Jenny - it's a two-parter; you need to highlight the blank section in the middle to see the answer about the jewel.

30810.  Sat Nov 12, 2005 9:27 am Reply with quote

Oh duh! Didn't realise that! Thanks Flash :-)

30812.  Sat Nov 12, 2005 9:36 am Reply with quote

I remember in English at high school my teacher telling us that the Tarentella was believed to prevent death from a spider bite, but in actual fact tended to increase the risk of death by spreading the poison around the body faster because the heart was beating faster. Is this right?

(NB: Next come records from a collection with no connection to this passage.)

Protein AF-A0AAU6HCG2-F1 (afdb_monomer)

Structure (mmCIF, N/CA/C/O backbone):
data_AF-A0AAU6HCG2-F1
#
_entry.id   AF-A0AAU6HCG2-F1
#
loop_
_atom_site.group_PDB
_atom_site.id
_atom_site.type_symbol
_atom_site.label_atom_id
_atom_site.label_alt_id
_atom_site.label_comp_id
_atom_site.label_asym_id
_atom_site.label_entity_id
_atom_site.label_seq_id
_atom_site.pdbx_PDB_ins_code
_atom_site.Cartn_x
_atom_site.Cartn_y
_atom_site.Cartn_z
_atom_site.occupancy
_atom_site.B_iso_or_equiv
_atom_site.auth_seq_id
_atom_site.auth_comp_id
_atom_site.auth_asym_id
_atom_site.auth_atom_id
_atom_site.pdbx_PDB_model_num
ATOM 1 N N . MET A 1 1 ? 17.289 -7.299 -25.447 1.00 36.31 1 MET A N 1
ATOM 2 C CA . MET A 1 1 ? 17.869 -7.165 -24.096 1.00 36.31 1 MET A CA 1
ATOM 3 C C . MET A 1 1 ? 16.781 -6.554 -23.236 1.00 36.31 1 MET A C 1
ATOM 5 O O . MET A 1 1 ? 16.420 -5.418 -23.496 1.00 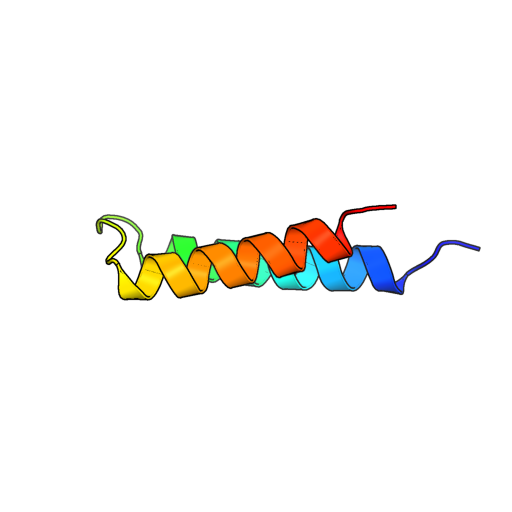36.31 1 MET A O 1
ATOM 9 N N . ALA A 1 2 ? 16.143 -7.353 -22.379 1.00 48.78 2 ALA A N 1
ATOM 10 C CA . ALA A 1 2 ? 15.024 -6.897 -21.558 1.00 48.78 2 ALA A CA 1
ATOM 11 C C . ALA A 1 2 ? 15.557 -5.990 -20.448 1.00 48.78 2 ALA A C 1
ATOM 13 O O . ALA A 1 2 ? 16.541 -6.352 -19.811 1.00 48.78 2 ALA A O 1
ATOM 14 N N . THR A 1 3 ? 14.942 -4.826 -20.266 1.00 49.97 3 THR A N 1
ATOM 15 C CA . THR A 1 3 ? 15.201 -3.853 -19.202 1.00 49.97 3 THR A CA 1
ATOM 16 C C . THR A 1 3 ? 14.761 -4.475 -17.868 1.00 49.97 3 THR A C 1
ATOM 18 O O . THR A 1 3 ? 13.564 -4.487 -17.596 1.00 49.97 3 THR A O 1
ATOM 21 N N . PRO A 1 4 ? 15.655 -5.038 -17.029 1.00 58.84 4 PRO A N 1
ATOM 22 C CA . PRO A 1 4 ? 15.217 -5.767 -15.839 1.00 58.84 4 PRO A CA 1
ATOM 23 C C . PRO A 1 4 ? 14.839 -4.809 -14.701 1.00 58.84 4 PRO A C 1
ATOM 25 O O . PRO A 1 4 ? 14.010 -5.145 -13.868 1.00 58.84 4 PRO A O 1
ATOM 28 N N . CYS A 1 5 ? 15.409 -3.597 -14.673 1.00 60.19 5 CYS A N 1
ATOM 29 C 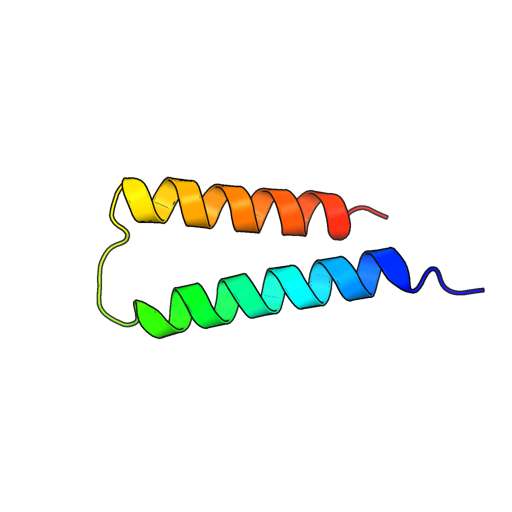CA . CYS A 1 5 ? 15.282 -2.696 -13.525 1.00 60.19 5 CYS A CA 1
ATOM 30 C C . CYS A 1 5 ? 13.881 -2.109 -13.321 1.00 60.19 5 CYS A C 1
ATOM 32 O O . CYS A 1 5 ? 13.488 -1.902 -12.179 1.00 60.19 5 CYS A O 1
ATOM 34 N N . ALA A 1 6 ? 13.140 -1.812 -14.393 1.00 61.47 6 ALA A N 1
ATOM 35 C CA . ALA A 1 6 ? 11.825 -1.178 -14.266 1.00 61.47 6 ALA A CA 1
ATOM 36 C C . ALA A 1 6 ? 10.770 -2.170 -13.746 1.00 61.47 6 ALA A C 1
ATOM 38 O O . ALA A 1 6 ? 10.008 -1.852 -12.837 1.00 61.47 6 ALA A O 1
ATOM 39 N N . THR A 1 7 ? 10.788 -3.407 -14.255 1.00 68.12 7 THR A N 1
ATOM 40 C CA . THR A 1 7 ? 9.892 -4.473 -13.787 1.00 68.12 7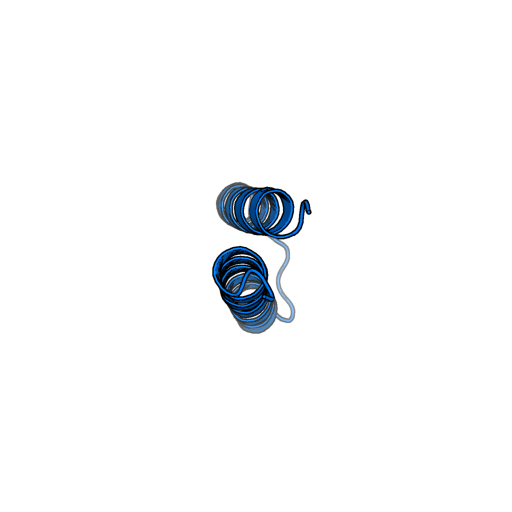 THR A CA 1
ATOM 41 C C . THR A 1 7 ? 10.202 -4.878 -12.346 1.00 68.12 7 THR A C 1
ATOM 43 O O . THR A 1 7 ? 9.277 -4.986 -11.551 1.00 68.12 7 THR A O 1
ATOM 46 N N . ASP A 1 8 ? 11.482 -4.998 -11.977 1.00 79.69 8 ASP A N 1
ATOM 47 C CA . ASP A 1 8 ? 11.891 -5.355 -10.609 1.00 79.69 8 ASP A CA 1
ATOM 48 C C . ASP A 1 8 ? 11.452 -4.287 -9.585 1.00 79.69 8 ASP A C 1
ATOM 50 O O . ASP A 1 8 ? 10.851 -4.602 -8.559 1.00 79.69 8 ASP A O 1
ATOM 54 N N . ALA A 1 9 ? 11.626 -3.000 -9.911 1.00 80.25 9 ALA A N 1
ATOM 55 C CA . ALA A 1 9 ? 11.168 -1.898 -9.063 1.00 80.25 9 ALA A CA 1
ATOM 56 C C . ALA A 1 9 ? 9.633 -1.842 -8.929 1.00 80.25 9 ALA A C 1
ATOM 58 O O . ALA A 1 9 ? 9.114 -1.599 -7.835 1.00 80.25 9 ALA A O 1
ATOM 59 N N . ALA A 1 10 ? 8.899 -2.095 -10.017 1.00 83.88 10 ALA A N 1
ATOM 60 C CA . ALA A 1 10 ? 7.442 -2.171 -9.985 1.00 83.88 10 ALA A CA 1
ATOM 61 C C . ALA A 1 10 ? 6.954 -3.368 -9.150 1.00 83.88 10 ALA A C 1
ATOM 63 O O . ALA A 1 10 ? 6.001 -3.232 -8.380 1.00 83.88 10 ALA A O 1
ATOM 64 N N . ASP A 1 11 ? 7.612 -4.522 -9.239 1.00 86.38 11 ASP A N 1
ATOM 65 C CA . ASP A 1 11 ? 7.252 -5.704 -8.454 1.00 86.38 11 ASP A CA 1
ATOM 66 C C . ASP A 1 11 ? 7.502 -5.493 -6.954 1.00 86.38 11 ASP A C 1
ATOM 68 O O . ASP A 1 11 ? 6.628 -5.800 -6.137 1.00 86.38 11 ASP A O 1
ATOM 72 N N . VAL A 1 12 ? 8.625 -4.865 -6.584 1.00 86.62 12 VAL A N 1
ATOM 73 C CA . VAL A 1 12 ? 8.934 -4.495 -5.192 1.00 86.62 12 VAL A CA 1
ATOM 74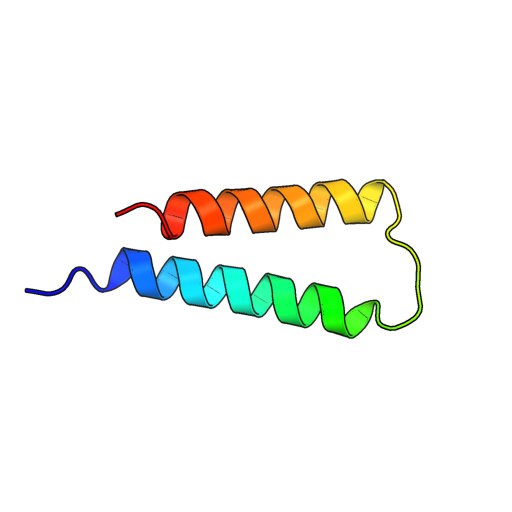 C C . VAL A 1 12 ? 7.897 -3.518 -4.626 1.00 86.62 12 VAL A C 1
ATOM 76 O O . VAL A 1 12 ? 7.391 -3.722 -3.518 1.00 86.62 12 VAL A O 1
ATOM 79 N N . ALA A 1 13 ? 7.527 -2.480 -5.384 1.00 87.00 13 ALA A N 1
ATOM 80 C CA . ALA A 1 13 ? 6.507 -1.522 -4.956 1.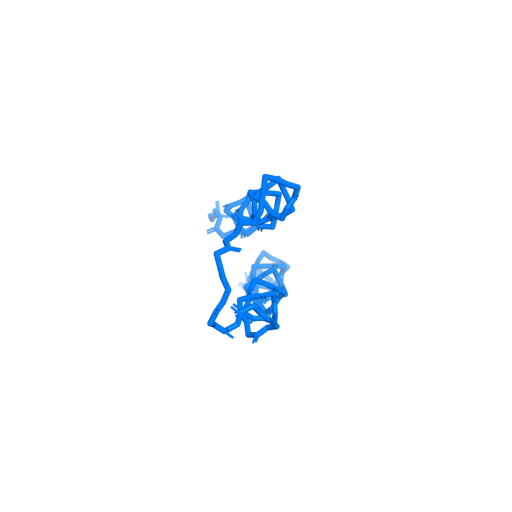00 87.00 13 ALA A CA 1
ATOM 81 C C . ALA A 1 13 ? 5.124 -2.184 -4.808 1.00 87.00 13 ALA A C 1
ATOM 83 O O . ALA A 1 13 ? 4.405 -1.934 -3.839 1.00 87.00 13 ALA A O 1
ATOM 84 N N . ASN A 1 14 ? 4.764 -3.090 -5.720 1.00 85.50 14 ASN A N 1
ATOM 85 C CA . ASN A 1 14 ? 3.505 -3.831 -5.660 1.00 85.50 14 ASN A CA 1
ATOM 86 C C . ASN A 1 14 ? 3.457 -4.784 -4.452 1.00 85.50 14 ASN A C 1
ATOM 88 O O . ASN A 1 14 ? 2.427 -4.905 -3.786 1.00 85.50 14 ASN A O 1
ATOM 92 N N . GLU A 1 15 ? 4.572 -5.435 -4.111 1.00 89.12 15 GLU A N 1
ATOM 93 C CA . GLU A 1 15 ? 4.662 -6.261 -2.906 1.00 89.12 15 GLU A CA 1
ATOM 94 C C . GLU A 1 15 ? 4.497 -5.427 -1.627 1.00 89.12 15 GLU A C 1
ATOM 96 O O . GLU A 1 15 ? 3.752 -5.826 -0.725 1.00 89.12 15 GLU A O 1
ATOM 101 N N . ALA A 1 16 ? 5.122 -4.248 -1.561 1.00 88.69 16 ALA A N 1
ATOM 102 C CA . ALA A 1 16 ? 4.953 -3.319 -0.446 1.00 88.69 16 ALA A CA 1
ATOM 103 C C . ALA A 1 16 ? 3.486 -2.884 -0.289 1.00 88.69 16 ALA A C 1
ATOM 105 O O . ALA A 1 16 ? 2.939 -2.963 0.812 1.00 88.69 16 ALA A O 1
ATOM 106 N N . ILE A 1 17 ? 2.811 -2.545 -1.395 1.00 88.06 17 ILE A N 1
ATOM 107 C CA . ILE A 1 17 ? 1.375 -2.232 -1.418 1.00 88.06 17 ILE A CA 1
ATOM 108 C C . ILE A 1 17 ? 0.542 -3.408 -0.888 1.00 88.06 17 ILE A C 1
ATOM 110 O O . ILE A 1 17 ? -0.356 -3.212 -0.069 1.00 88.06 17 ILE A O 1
ATOM 114 N N . ARG A 1 18 ? 0.828 -4.643 -1.316 1.00 88.19 18 ARG A N 1
ATOM 115 C CA . ARG A 1 18 ? 0.095 -5.835 -0.855 1.00 88.19 18 ARG A CA 1
ATOM 116 C C . ARG A 1 18 ? 0.285 -6.094 0.635 1.00 88.19 18 ARG A C 1
ATOM 118 O O . ARG A 1 18 ? -0.694 -6.396 1.314 1.00 88.19 18 ARG A O 1
ATOM 125 N N . ARG A 1 19 ? 1.509 -5.960 1.154 1.00 89.31 19 ARG A N 1
ATOM 126 C CA . ARG A 1 19 ? 1.799 -6.097 2.593 1.00 89.31 19 ARG A CA 1
ATOM 127 C C . ARG A 1 19 ? 1.096 -5.018 3.404 1.00 89.31 19 ARG A C 1
ATOM 129 O O . ARG A 1 19 ? 0.478 -5.341 4.416 1.00 89.31 19 ARG A O 1
ATOM 136 N N . PHE A 1 20 ? 1.136 -3.779 2.918 1.00 84.50 20 PHE A N 1
ATOM 137 C CA . PHE A 1 20 ? 0.415 -2.664 3.510 1.00 84.50 20 PHE A CA 1
ATOM 138 C C . PHE A 1 20 ? -1.080 -2.981 3.575 1.00 84.50 20 PHE A C 1
ATOM 140 O O . PHE A 1 20 ? -1.626 -3.060 4.663 1.00 84.50 20 PHE A O 1
ATOM 147 N N . MET A 1 21 ? -1.728 -3.320 2.455 1.00 84.88 21 MET A N 1
ATOM 148 C CA . MET A 1 21 ? -3.147 -3.717 2.415 1.00 84.88 21 MET A CA 1
ATOM 149 C C . MET A 1 21 ? -3.474 -4.917 3.328 1.00 84.88 21 MET A C 1
ATOM 151 O O . MET A 1 21 ? -4.543 -4.942 3.938 1.00 84.88 21 MET A O 1
ATOM 155 N N . ALA A 1 22 ? -2.575 -5.902 3.437 1.00 87.19 22 ALA A N 1
ATOM 156 C CA . ALA A 1 22 ? -2.760 -7.086 4.276 1.00 87.19 22 ALA A CA 1
ATOM 157 C C . ALA A 1 22 ? -2.729 -6.761 5.780 1.00 87.19 22 ALA A C 1
ATOM 159 O O . ALA A 1 22 ? -3.529 -7.307 6.538 1.00 87.19 22 ALA A O 1
ATOM 160 N N . ALA A 1 23 ? -1.858 -5.844 6.213 1.00 83.81 23 ALA A N 1
ATOM 161 C CA . ALA A 1 23 ? -1.765 -5.410 7.610 1.00 83.81 23 ALA A CA 1
ATOM 162 C C . ALA A 1 23 ? -3.031 -4.678 8.102 1.00 83.81 23 ALA A C 1
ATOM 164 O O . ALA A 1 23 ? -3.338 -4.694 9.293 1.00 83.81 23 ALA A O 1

Or is it a myth?

And yes, we were studying Ibsen's A Doll's House at the time. =D

30837.  Sat Nov 12, 2005 12:23 pm Reply with quote

The idea behind the Tarantella was 'kill or cure'. By dancing manically you either sweated the poison out, or straight into your heart (so, cure or kill, actually). The things I learned in piano lessons.

On the subject of another T dance, anyone know the origins of the "tea dance" itself? Have always thought it was a fantastically weird combination of activities.

30840.  Sat Nov 12, 2005 12:29 pm Reply with quote

I'm afraid the tarantella/spider-bite connection is a myth. The tarantella is a folk-dance from Taranto in Italy; the tarantula also derives its name from the town, and that's as far as it goes.

There was a form of mass hysteria in Southern Italy from the 15th to the 17th centuries called "tarantism"; it was to cure this condition (not to neutralize the poison of a spider) that Athanasius Kircher wrote eight songs in 1641.

30868.  Sat Nov 12, 2005 2:09 pm Reply with quote

Never understood how the tarantula (native to the Americas) was written about in the 19thC in Italy. Thanks Gaazy. Now, how does one go about getting a refund for those piano lessons...

30870.  Sat Nov 12, 2005 2:16 pm Reply with quote

The tarantula, native to the americas, got its name from the original tarantula spider which is native to southern Europe. This spider in turn got its name from the town of Taranto.

I was under the impression that the dance and the spider were related and this was not an etymologycal myth, though I am happy to be corrected.

More detailed searching required on my part methinks.

30872.  Sat Nov 12, 2005 2:31 pm Reply with quote

There was a form of mass hysteria in Southern Italy from the 15th to the 17th centuries called "tarantism";

Gaazy, was this hysteria not as a result of people believing that they were poisoned by a spider bite?

Wiki suggests that it could have been a trick to get round religious dance bans, but all evidence I've found (including the beeb, the encyclopaedia britannica and plenty of undergraduate studies) sticks with the arachnid story.

I suppose ergotism could be an explanation?

30897.  Sat Nov 12, 2005 4:56 pm Reply with quote

eggshaped wrote:
Gaazy, was this hysteria not as a result of people believing that they were poisoned by a spider bite?

Well, that's as maybe, but the fact remains that the tarantella as a dance existed before the hysteria and the songs designed to cure it, and that its name, tarantella, derived quite innocently and obviously from the placename.